*Problem statement*
Once you find the line with "ATOM 13 O O" in the entries below, return exactly every line from it through the line with "ATOM 52 N N".
[[ Data provided open ]]
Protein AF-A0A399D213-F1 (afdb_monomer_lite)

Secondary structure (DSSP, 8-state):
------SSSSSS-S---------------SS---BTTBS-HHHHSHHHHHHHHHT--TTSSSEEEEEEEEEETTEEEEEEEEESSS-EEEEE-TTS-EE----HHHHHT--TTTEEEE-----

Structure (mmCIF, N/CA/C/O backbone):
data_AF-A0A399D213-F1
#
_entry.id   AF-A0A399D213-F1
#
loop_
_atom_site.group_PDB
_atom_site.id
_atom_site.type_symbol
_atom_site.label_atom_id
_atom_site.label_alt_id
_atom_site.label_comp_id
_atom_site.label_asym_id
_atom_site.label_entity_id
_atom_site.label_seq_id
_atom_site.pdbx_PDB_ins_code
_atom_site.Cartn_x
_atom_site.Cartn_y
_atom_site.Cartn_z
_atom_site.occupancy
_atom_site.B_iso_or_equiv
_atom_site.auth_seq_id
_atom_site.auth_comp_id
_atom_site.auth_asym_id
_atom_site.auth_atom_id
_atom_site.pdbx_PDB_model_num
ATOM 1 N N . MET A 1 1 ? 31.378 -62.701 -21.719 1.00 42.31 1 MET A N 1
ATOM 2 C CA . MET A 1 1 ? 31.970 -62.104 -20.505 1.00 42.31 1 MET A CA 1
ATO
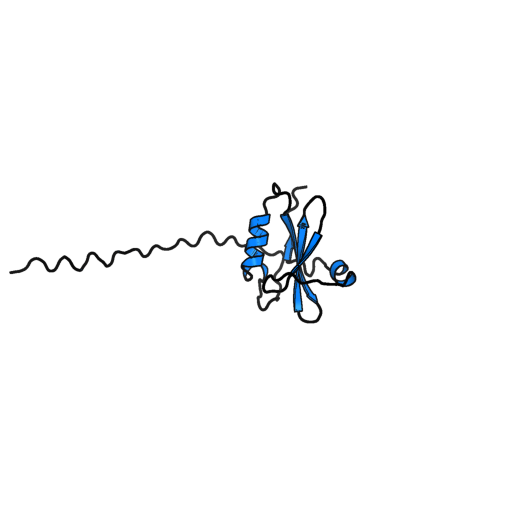M 3 C C . MET A 1 1 ? 31.929 -60.589 -20.656 1.00 42.31 1 MET A C 1
ATOM 5 O O . MET A 1 1 ? 32.524 -60.079 -21.588 1.00 42.31 1 MET A O 1
ATOM 9 N N . LYS A 1 2 ? 31.125 -59.937 -19.805 1.00 51.09 2 LYS A N 1
ATOM 10 C CA . LYS A 1 2 ? 31.210 -58.541 -19.331 1.00 51.09 2 LYS A CA 1
ATOM 11 C C . LYS A 1 2 ? 31.712 -57.469 -20.315 1.00 51.09 2 LYS A C 1
ATOM 13 O O . LYS A 1 2 ? 32.911 -57.294 -20.441 1.00 51.09 2 LYS A O 1
ATOM 18 N N . LEU A 1 3 ? 30.778 -56.715 -20.893 1.00 49.03 3 LEU A N 1
ATOM 19 C CA . LEU A 1 3 ? 30.835 -55.280 -21.246 1.00 49.03 3 LEU A CA 1
ATOM 20 C C . LEU A 1 3 ? 29.696 -55.094 -22.253 1.00 49.03 3 LEU A C 1
ATOM 22 O O . LEU A 1 3 ? 29.798 -55.531 -23.391 1.00 49.03 3 LEU A O 1
ATOM 26 N N . ARG A 1 4 ? 28.521 -54.610 -21.862 1.00 46.81 4 ARG A N 1
ATOM 27 C CA . ARG A 1 4 ? 28.159 -53.196 -22.036 1.00 46.81 4 ARG A CA 1
ATOM 28 C C . ARG A 1 4 ? 26.862 -52.919 -21.256 1.00 46.81 4 ARG A C 1
ATOM 30 O O . ARG A 1 4 ? 25.867 -52.486 -21.815 1.00 46.81 4 ARG A O 1
ATOM 37 N N . ILE A 1 5 ? 26.862 -53.184 -19.950 1.00 54.59 5 ILE A N 1
ATOM 38 C CA . ILE A 1 5 ? 25.859 -52.631 -19.017 1.00 54.59 5 ILE A CA 1
ATOM 39 C C . ILE A 1 5 ? 26.415 -51.292 -18.503 1.00 54.59 5 ILE A C 1
ATOM 41 O O . ILE A 1 5 ? 26.653 -51.107 -17.319 1.00 54.59 5 ILE A O 1
ATOM 45 N N . VAL A 1 6 ? 26.760 -50.391 -19.427 1.00 52.41 6 VAL A N 1
ATOM 46 C CA . VAL A 1 6 ? 27.301 -49.049 -19.123 1.00 52.41 6 VAL A CA 1
ATOM 47 C C . VAL A 1 6 ? 26.683 -48.033 -20.087 1.00 52.41 6 VAL A C 1
ATOM 49 O O . VAL A 1 6 ? 27.360 -47.200 -20.670 1.00 52.41 6 VAL A O 1
ATOM 52 N N . LEU A 1 7 ? 25.381 -48.163 -20.342 1.00 49.59 7 LEU A N 1
ATOM 53 C CA . LEU A 1 7 ? 24.633 -47.234 -21.201 1.00 49.59 7 LEU A CA 1
ATOM 54 C C . LEU A 1 7 ? 23.315 -46.766 -20.567 1.00 49.59 7 LEU A C 1
ATOM 56 O O . LEU A 1 7 ? 22.544 -46.066 -21.205 1.00 49.59 7 LEU A O 1
ATOM 60 N N . ILE A 1 8 ? 23.068 -47.129 -19.303 1.00 49.28 8 ILE A N 1
ATOM 61 C CA . ILE A 1 8 ? 21.842 -46.779 -18.558 1.00 49.28 8 ILE A CA 1
ATOM 62 C C . ILE A 1 8 ? 22.135 -45.766 -17.430 1.00 49.28 8 ILE A C 1
ATOM 64 O O . ILE A 1 8 ? 21.227 -45.203 -16.836 1.00 49.28 8 ILE A O 1
ATOM 68 N N . LEU A 1 9 ? 23.409 -45.447 -17.176 1.00 47.81 9 LEU A N 1
ATOM 69 C CA . LEU A 1 9 ? 23.840 -44.573 -16.073 1.00 47.81 9 LEU A CA 1
ATOM 70 C C . LEU A 1 9 ? 24.206 -43.141 -16.503 1.00 47.81 9 LEU A C 1
ATOM 72 O O . LEU A 1 9 ? 24.849 -42.420 -15.752 1.00 47.81 9 LEU A O 1
ATOM 76 N N . TRP A 1 10 ? 23.796 -42.726 -17.705 1.00 45.91 10 TRP A N 1
ATOM 77 C CA . TRP A 1 10 ? 24.058 -41.390 -18.267 1.00 45.91 10 TRP A CA 1
ATOM 78 C C . TRP A 1 10 ? 22.780 -40.613 -18.629 1.00 45.91 10 TRP A C 1
ATOM 80 O O . TRP A 1 10 ? 22.828 -39.644 -19.375 1.00 45.91 10 TRP A O 1
ATOM 90 N N . VAL A 1 11 ? 21.627 -41.015 -18.080 1.00 50.62 11 VAL A N 1
ATOM 91 C CA . VAL A 1 11 ? 20.350 -40.273 -18.203 1.00 50.62 11 VAL A CA 1
ATOM 92 C C . VAL A 1 11 ? 19.806 -39.871 -16.820 1.00 50.62 11 VAL A C 1
ATOM 94 O O . VAL A 1 11 ? 18.629 -39.595 -16.649 1.00 50.62 11 VAL A O 1
ATOM 97 N N . LEU A 1 12 ? 20.678 -39.810 -15.808 1.00 52.69 12 LEU A N 1
ATOM 98 C CA . LEU A 1 12 ? 20.375 -39.265 -14.472 1.00 52.69 12 LEU A CA 1
ATOM 99 C C . LEU A 1 12 ? 21.081 -37.924 -14.209 1.00 52.69 12 LEU A C 1
ATOM 101 O O . LEU A 1 12 ? 21.185 -37.483 -13.072 1.00 52.69 12 LEU A O 1
ATOM 105 N N . PHE A 1 13 ? 21.553 -37.270 -15.272 1.00 50.78 13 PHE A N 1
ATOM 106 C CA . PHE A 1 13 ? 22.162 -35.937 -15.232 1.00 50.78 13 PHE A CA 1
ATOM 107 C C . PHE A 1 13 ? 21.363 -34.912 -16.050 1.00 50.78 13 PHE A C 1
ATOM 109 O O . PHE A 1 13 ? 21.903 -33.904 -16.497 1.00 50.78 13 PHE A O 1
ATOM 116 N N . PHE A 1 14 ? 20.059 -35.143 -16.236 1.00 51.75 14 PHE A N 1
ATOM 117 C CA . PHE A 1 14 ? 19.153 -34.068 -16.630 1.00 51.75 14 PHE A CA 1
ATOM 118 C C . PHE A 1 14 ? 18.859 -33.215 -15.400 1.00 51.75 14 PHE A C 1
ATOM 120 O O . PHE A 1 14 ? 17.916 -33.455 -14.656 1.00 51.75 14 PHE A O 1
ATOM 127 N N . ALA A 1 15 ? 19.779 -32.276 -15.190 1.00 52.31 15 ALA A N 1
ATOM 128 C CA . ALA A 1 15 ? 19.540 -30.949 -14.661 1.00 52.31 15 ALA A CA 1
ATOM 129 C C . ALA A 1 15 ? 18.454 -30.867 -13.576 1.00 52.31 15 ALA A C 1
ATOM 131 O O . ALA A 1 15 ? 17.330 -30.435 -13.823 1.00 52.31 15 ALA A O 1
ATOM 132 N N . PHE A 1 16 ? 18.871 -31.089 -12.328 1.00 45.00 16 PHE A N 1
ATOM 133 C CA . PHE A 1 16 ? 18.559 -30.086 -11.313 1.00 45.00 16 PHE A CA 1
ATOM 134 C C . PHE A 1 16 ? 19.174 -28.765 -11.794 1.00 45.00 16 PHE A C 1
ATOM 136 O O . PHE A 1 16 ? 20.257 -28.370 -11.368 1.00 45.00 16 PHE A O 1
ATOM 143 N N . SER A 1 17 ? 18.513 -28.095 -12.738 1.00 42.22 17 SER A N 1
ATOM 144 C CA . SER A 1 17 ? 18.598 -26.651 -12.784 1.00 42.22 17 SER A CA 1
ATOM 145 C C . SER A 1 17 ? 17.986 -26.223 -11.463 1.00 42.22 17 SER A C 1
ATOM 147 O O . SER A 1 17 ? 16.766 -26.185 -11.315 1.00 42.22 17 SER A O 1
ATOM 149 N N . CYS A 1 18 ? 18.843 -25.974 -10.472 1.00 48.72 18 CYS A N 1
ATOM 150 C CA . CYS A 1 18 ? 18.539 -24.935 -9.513 1.00 48.72 18 CYS A CA 1
ATOM 151 C C . CYS A 1 18 ? 18.183 -23.728 -10.377 1.00 48.72 18 CYS A C 1
ATOM 153 O O . CYS A 1 18 ? 19.062 -23.104 -10.968 1.00 48.72 18 CYS A O 1
ATOM 155 N N . ILE A 1 19 ? 16.882 -23.487 -10.545 1.00 47.59 19 ILE A N 1
ATOM 156 C CA . ILE A 1 19 ? 16.392 -22.146 -10.793 1.00 47.59 19 ILE A CA 1
ATOM 157 C C . ILE A 1 19 ? 16.909 -21.403 -9.574 1.00 47.59 19 ILE A C 1
ATOM 159 O O . ILE A 1 19 ? 16.416 -21.587 -8.460 1.00 47.59 19 ILE A O 1
ATOM 163 N N . GLU A 1 20 ? 18.031 -20.721 -9.771 1.00 45.66 20 GLU A N 1
ATOM 164 C CA . GLU A 1 20 ? 18.479 -19.656 -8.905 1.00 45.66 20 GLU A CA 1
ATOM 165 C C . GLU A 1 20 ? 17.276 -18.723 -8.877 1.00 45.66 20 GLU A C 1
ATOM 167 O O . GLU A 1 20 ? 16.964 -18.075 -9.873 1.00 45.66 20 GLU A O 1
ATOM 172 N N . LYS A 1 21 ? 16.467 -18.842 -7.816 1.00 41.72 21 LYS A N 1
ATOM 173 C CA . LYS A 1 21 ? 15.363 -17.929 -7.582 1.00 41.72 21 LYS A CA 1
ATOM 174 C C . LYS A 1 21 ? 16.022 -16.566 -7.578 1.00 41.72 21 LYS A C 1
ATOM 176 O O . LYS A 1 21 ? 16.830 -16.291 -6.689 1.00 41.72 21 LYS A O 1
ATOM 181 N N . ASP A 1 22 ? 15.736 -15.807 -8.630 1.00 45.91 22 ASP A N 1
ATOM 182 C CA . ASP A 1 22 ? 16.069 -14.402 -8.756 1.00 45.91 22 ASP A CA 1
ATOM 183 C C . ASP A 1 22 ? 15.930 -13.770 -7.380 1.00 45.91 22 ASP A C 1
ATOM 185 O O . ASP A 1 22 ? 14.922 -14.024 -6.720 1.00 45.91 22 ASP A O 1
ATOM 189 N N . ASN A 1 23 ? 16.960 -13.039 -6.935 1.00 48.47 23 ASN A N 1
ATOM 190 C CA . ASN A 1 23 ? 16.954 -12.247 -5.706 1.00 48.47 23 ASN A CA 1
ATOM 191 C C . ASN A 1 23 ? 15.537 -11.719 -5.452 1.00 48.47 23 ASN A C 1
ATOM 193 O O . ASN A 1 23 ? 15.130 -10.747 -6.094 1.00 48.47 23 ASN A O 1
ATOM 197 N N . GLU A 1 24 ? 14.779 -12.388 -4.576 1.00 54.12 24 GLU A N 1
ATOM 198 C CA . GLU A 1 24 ? 13.423 -11.977 -4.234 1.00 54.12 24 GLU A CA 1
ATOM 199 C C . GLU A 1 24 ? 13.596 -10.551 -3.705 1.00 54.12 24 GLU A C 1
ATOM 201 O O . GLU A 1 24 ? 14.304 -10.313 -2.722 1.00 54.12 24 GLU A O 1
ATOM 206 N N . THR A 1 25 ? 13.136 -9.572 -4.483 1.00 66.44 25 THR A N 1
ATOM 207 C CA . THR A 1 25 ? 13.493 -8.173 -4.257 1.00 66.44 25 THR A CA 1
ATOM 208 C C . THR A 1 25 ? 12.556 -7.659 -3.175 1.00 66.44 25 
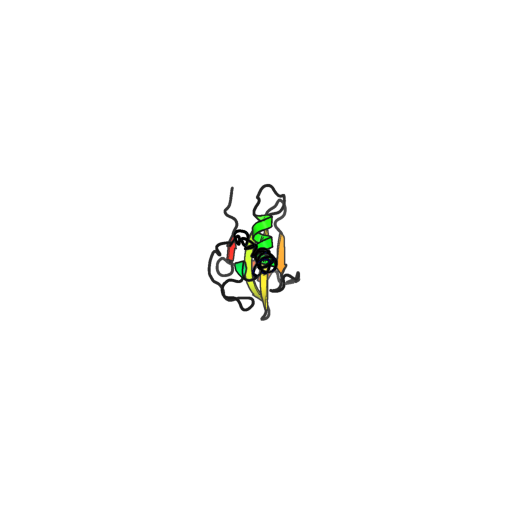THR A C 1
ATOM 210 O O . THR A 1 25 ? 11.524 -7.056 -3.431 1.00 66.44 25 THR A O 1
ATOM 213 N N . TYR A 1 26 ? 12.864 -8.000 -1.932 1.00 70.00 26 TYR A N 1
ATOM 214 C CA . TYR A 1 26 ? 12.052 -7.618 -0.788 1.00 70.00 26 TYR A CA 1
ATOM 215 C C . TYR A 1 26 ? 12.086 -6.103 -0.588 1.00 70.00 26 TYR A C 1
ATOM 217 O O . TYR A 1 26 ? 13.150 -5.478 -0.606 1.00 70.00 26 TYR A O 1
ATOM 225 N N . VAL A 1 27 ? 10.912 -5.516 -0.358 1.00 78.25 27 VAL A N 1
ATOM 226 C CA . VAL A 1 27 ? 10.796 -4.118 0.054 1.00 78.25 27 VAL A CA 1
ATOM 227 C C . VAL A 1 27 ? 10.734 -4.108 1.572 1.00 78.25 27 VAL A C 1
ATOM 229 O O . VAL A 1 27 ? 9.845 -4.716 2.156 1.00 78.25 27 VAL A O 1
ATOM 232 N N . THR A 1 28 ? 11.665 -3.426 2.238 1.00 81.75 28 THR A N 1
ATOM 233 C CA . THR A 1 28 ? 11.597 -3.285 3.698 1.00 81.75 28 THR A CA 1
ATOM 234 C C . THR A 1 28 ? 10.400 -2.400 4.065 1.00 81.75 28 THR A C 1
ATOM 236 O O . THR A 1 28 ? 10.407 -1.219 3.701 1.00 81.75 28 THR A O 1
ATOM 239 N N . PRO A 1 29 ? 9.373 -2.926 4.760 1.00 83.50 29 PRO A N 1
ATOM 240 C CA . PRO A 1 29 ? 8.241 -2.115 5.175 1.00 83.50 29 PRO A CA 1
ATOM 241 C C . PRO A 1 29 ? 8.674 -1.128 6.264 1.00 83.50 29 PRO A C 1
ATOM 243 O O . PRO A 1 29 ? 9.577 -1.397 7.057 1.00 83.50 29 PRO A O 1
ATOM 246 N N . LEU A 1 30 ? 8.006 0.024 6.330 1.00 85.88 30 LEU A N 1
ATOM 247 C CA . LEU A 1 30 ? 8.251 1.021 7.380 1.00 85.88 30 LEU A CA 1
ATOM 248 C C . LEU A 1 30 ? 7.859 0.511 8.769 1.00 85.88 30 LEU A C 1
ATOM 250 O O . LEU A 1 30 ? 8.408 0.962 9.773 1.00 85.88 30 LEU A O 1
ATOM 254 N N . LYS A 1 31 ? 6.892 -0.407 8.818 1.00 84.88 31 LYS A N 1
ATOM 255 C CA . LYS A 1 31 ? 6.466 -1.109 10.022 1.00 84.88 31 LYS A CA 1
ATOM 256 C C . LYS A 1 31 ? 5.719 -2.388 9.661 1.00 84.88 31 LYS A C 1
ATOM 258 O O . LYS A 1 31 ? 5.136 -2.480 8.581 1.00 84.88 31 LYS A O 1
ATOM 263 N N . GLU A 1 32 ? 5.687 -3.322 10.599 1.00 81.44 32 GLU A N 1
ATOM 264 C CA . GLU A 1 32 ? 4.844 -4.512 10.519 1.00 81.44 32 GLU A CA 1
ATOM 265 C C . GLU A 1 32 ? 3.382 -4.128 10.763 1.00 81.44 32 GLU A C 1
ATOM 267 O O . GLU A 1 32 ? 3.065 -3.389 11.702 1.00 81.44 32 GLU A O 1
ATOM 272 N N . ILE A 1 33 ? 2.489 -4.626 9.911 1.00 87.25 33 ILE A N 1
ATOM 273 C CA . ILE A 1 33 ? 1.046 -4.508 10.101 1.00 87.25 33 ILE A CA 1
ATOM 274 C C . ILE A 1 33 ? 0.390 -5.839 9.770 1.00 87.25 33 ILE A C 1
ATOM 276 O O . ILE A 1 33 ? 0.767 -6.500 8.811 1.00 87.25 33 ILE A O 1
ATOM 280 N N . ASN A 1 34 ? -0.633 -6.212 10.533 1.00 92.38 34 ASN A N 1
ATOM 281 C CA . ASN A 1 34 ? -1.457 -7.355 10.174 1.00 92.38 34 ASN A CA 1
ATOM 282 C C . ASN A 1 34 ? -2.630 -6.871 9.323 1.00 92.38 34 ASN A C 1
ATOM 284 O O . ASN A 1 34 ? -3.492 -6.148 9.822 1.00 92.38 34 ASN A O 1
ATOM 288 N N . ALA A 1 35 ? -2.625 -7.233 8.046 1.00 94.31 35 ALA A N 1
ATOM 289 C CA . ALA A 1 35 ? -3.708 -6.941 7.118 1.00 94.31 35 ALA A CA 1
ATOM 290 C C . ALA A 1 35 ? -3.729 -7.988 6.005 1.00 94.31 35 ALA A C 1
ATOM 292 O O . ALA A 1 35 ? -2.745 -8.682 5.752 1.00 94.31 35 ALA A O 1
ATOM 293 N N . CYS A 1 36 ? -4.858 -8.135 5.323 1.00 95.31 36 CYS A N 1
ATOM 294 C CA . CYS A 1 36 ? -5.021 -9.101 4.242 1.00 95.31 36 CYS A CA 1
ATOM 295 C C . CYS A 1 36 ? -4.657 -10.541 4.652 1.00 95.31 36 CYS A C 1
ATOM 297 O O . CYS A 1 36 ? -4.217 -11.328 3.817 1.00 95.31 36 CYS A O 1
ATOM 299 N N . GLY A 1 37 ? -4.796 -10.879 5.940 1.00 94.44 37 GLY A N 1
ATOM 300 C CA . GLY A 1 37 ? -4.404 -12.174 6.504 1.00 94.44 37 GLY A CA 1
ATOM 301 C C . GLY A 1 37 ? -2.892 -12.421 6.602 1.00 94.44 37 GLY A C 1
ATOM 302 O O . GLY A 1 37 ? -2.499 -13.568 6.800 1.00 94.44 37 GLY A O 1
ATOM 303 N N . ASN A 1 38 ? -2.054 -11.389 6.456 1.00 92.31 38 ASN A N 1
ATOM 304 C CA . ASN A 1 38 ? -0.593 -11.477 6.473 1.00 92.31 38 ASN A CA 1
ATOM 305 C C . ASN A 1 38 ? 0.015 -10.480 7.477 1.00 92.31 38 ASN A C 1
ATOM 307 O O . ASN A 1 38 ? -0.492 -9.373 7.639 1.00 92.31 38 ASN A O 1
ATOM 311 N N . GLU A 1 39 ? 1.125 -10.857 8.118 1.00 90.62 39 GLU A N 1
ATOM 312 C CA . GLU A 1 39 ? 1.896 -9.990 9.039 1.00 90.62 39 GLU A CA 1
ATOM 313 C C . GLU A 1 39 ? 2.826 -9.008 8.302 1.00 90.62 39 GLU A C 1
ATOM 315 O O . GLU A 1 39 ? 3.228 -7.983 8.852 1.00 90.62 39 GLU A O 1
ATOM 320 N N . ASP A 1 40 ? 3.134 -9.306 7.036 1.00 90.38 40 ASP A N 1
ATOM 321 C CA . ASP A 1 40 ? 3.837 -8.416 6.111 1.00 90.38 40 ASP A CA 1
ATOM 322 C C . ASP A 1 40 ? 3.127 -8.416 4.746 1.00 90.38 40 ASP A C 1
ATOM 324 O O . ASP A 1 40 ? 3.535 -9.122 3.816 1.00 90.38 40 ASP A O 1
ATOM 328 N N . PRO A 1 41 ? 2.028 -7.658 4.600 1.00 92.88 41 PRO A N 1
ATOM 329 C CA . PRO A 1 41 ? 1.266 -7.618 3.357 1.00 92.88 41 PRO A CA 1
ATOM 330 C C . PRO A 1 41 ? 2.080 -7.056 2.188 1.00 92.88 41 PRO A C 1
ATOM 332 O O . PRO A 1 41 ? 1.835 -7.435 1.047 1.00 92.88 41 PRO A O 1
ATOM 335 N N . LEU A 1 42 ? 3.054 -6.176 2.453 1.00 91.81 42 LEU A N 1
ATOM 336 C CA . LEU A 1 42 ? 3.860 -5.535 1.414 1.00 91.81 42 LEU A CA 1
ATOM 337 C C . LEU A 1 42 ? 4.688 -6.557 0.632 1.00 91.81 42 LEU A C 1
ATOM 339 O O . LEU A 1 42 ? 4.809 -6.427 -0.583 1.00 91.81 42 LEU A O 1
ATOM 343 N N . ASN A 1 43 ? 5.229 -7.568 1.315 1.00 90.56 43 ASN A N 1
ATOM 344 C CA . ASN A 1 43 ? 6.005 -8.637 0.685 1.00 90.56 43 ASN A CA 1
ATOM 345 C C . ASN A 1 43 ? 5.200 -9.922 0.443 1.00 90.56 43 ASN A C 1
ATOM 347 O O . ASN A 1 43 ? 5.561 -10.702 -0.434 1.00 90.56 43 ASN A O 1
ATOM 351 N N . SER A 1 44 ? 4.100 -10.144 1.171 1.00 92.56 44 SER A N 1
ATOM 352 C CA . SER A 1 44 ? 3.253 -11.336 0.988 1.00 92.56 44 SER A CA 1
ATOM 353 C C . SER A 1 44 ? 2.285 -11.207 -0.192 1.00 92.56 44 SER A C 1
ATOM 355 O O . SER A 1 44 ? 1.903 -12.209 -0.795 1.00 92.56 44 SER A O 1
ATOM 357 N N . LEU A 1 45 ? 1.870 -9.983 -0.536 1.00 93.94 45 LEU A N 1
ATOM 358 C CA . LEU A 1 45 ? 1.028 -9.722 -1.700 1.00 93.94 45 LEU A CA 1
ATOM 359 C C . LEU A 1 45 ? 1.917 -9.492 -2.928 1.00 93.94 45 LEU A C 1
ATOM 361 O O . LEU A 1 45 ? 2.414 -8.387 -3.143 1.00 93.94 45 LEU A O 1
ATOM 365 N N . GLU A 1 46 ? 2.084 -10.527 -3.756 1.00 92.25 46 GLU A N 1
ATOM 366 C CA . GLU A 1 46 ? 2.963 -10.501 -4.939 1.00 92.25 46 GLU A CA 1
ATOM 367 C C . GLU A 1 46 ? 2.684 -9.299 -5.856 1.00 92.25 46 GLU A C 1
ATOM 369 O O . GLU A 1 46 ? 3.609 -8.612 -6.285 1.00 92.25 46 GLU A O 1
[[ Data provided closed ]]
*Solution for this exercise*
ATOM 13 O O . LYS A 1 2 ? 32.911 -57.294 -20.441 1.00 51.09 2 LYS A O 1
ATOM 18 N N . LEU A 1 3 ? 30.778 -56.715 -20.893 1.00 49.03 3 LEU A N 1
ATOM 19 C CA . LEU A 1 3 ? 30.835 -55.280 -21.246 1.00 49.03 3 LEU A CA 1
ATOM 20 C C . LEU A 1 3 ? 29.696 -55.094 -22.253 1.00 49.03 3 LEU A C 1
ATOM 22 O O . LEU A 1 3 ? 29.798 -55.531 -23.391 1.00 49.03 3 LEU A O 1
ATOM 26 N N . ARG A 1 4 ? 28.521 -54.610 -21.862 1.00 46.81 4 ARG A N 1
ATOM 27 C CA . ARG A 1 4 ? 28.159 -53.196 -22.036 1.00 46.81 4 ARG A CA 1
ATOM 28 C C . ARG A 1 4 ? 26.862 -52.919 -21.256 1.00 46.81 4 ARG A C 1
ATOM 30 O O . ARG A 1 4 ? 25.867 -52.486 -21.815 1.00 46.81 4 ARG A O 1
ATOM 37 N N . ILE A 1 5 ? 26.862 -53.184 -19.950 1.00 54.59 5 ILE A N 1
ATOM 38 C CA . ILE A 1 5 ? 25.859 -52.631 -19.017 1.00 54.59 5 ILE A CA 1
ATOM 39 C C . ILE A 1 5 ? 26.415 -51.292 -18.503 1.00 54.59 5 ILE A C 1
ATOM 41 O O . ILE A 1 5 ? 26.653 -51.107 -17.319 1.00 54.59 5 ILE A O 1
ATOM 45 N N . VAL A 1 6 ? 26.760 -50.391 -19.427 1.00 52.41 6 VAL A N 1
ATOM 46 C CA . VAL A 1 6 ? 27.301 -49.049 -19.123 1.00 52.41 6 VAL A CA 1
ATOM 47 C C . VAL A 1 6 ? 26.683 -48.033 -20.087 1.00 52.41 6 VAL A C 1
ATOM 49 O O . VAL A 1 6 ? 27.360 -47.200 -20.670 1.00 52.41 6 VAL A O 1
ATOM 52 N N . LEU A 1 7 ? 25.381 -48.163 -20.342 1.00 49.59 7 LEU A N 1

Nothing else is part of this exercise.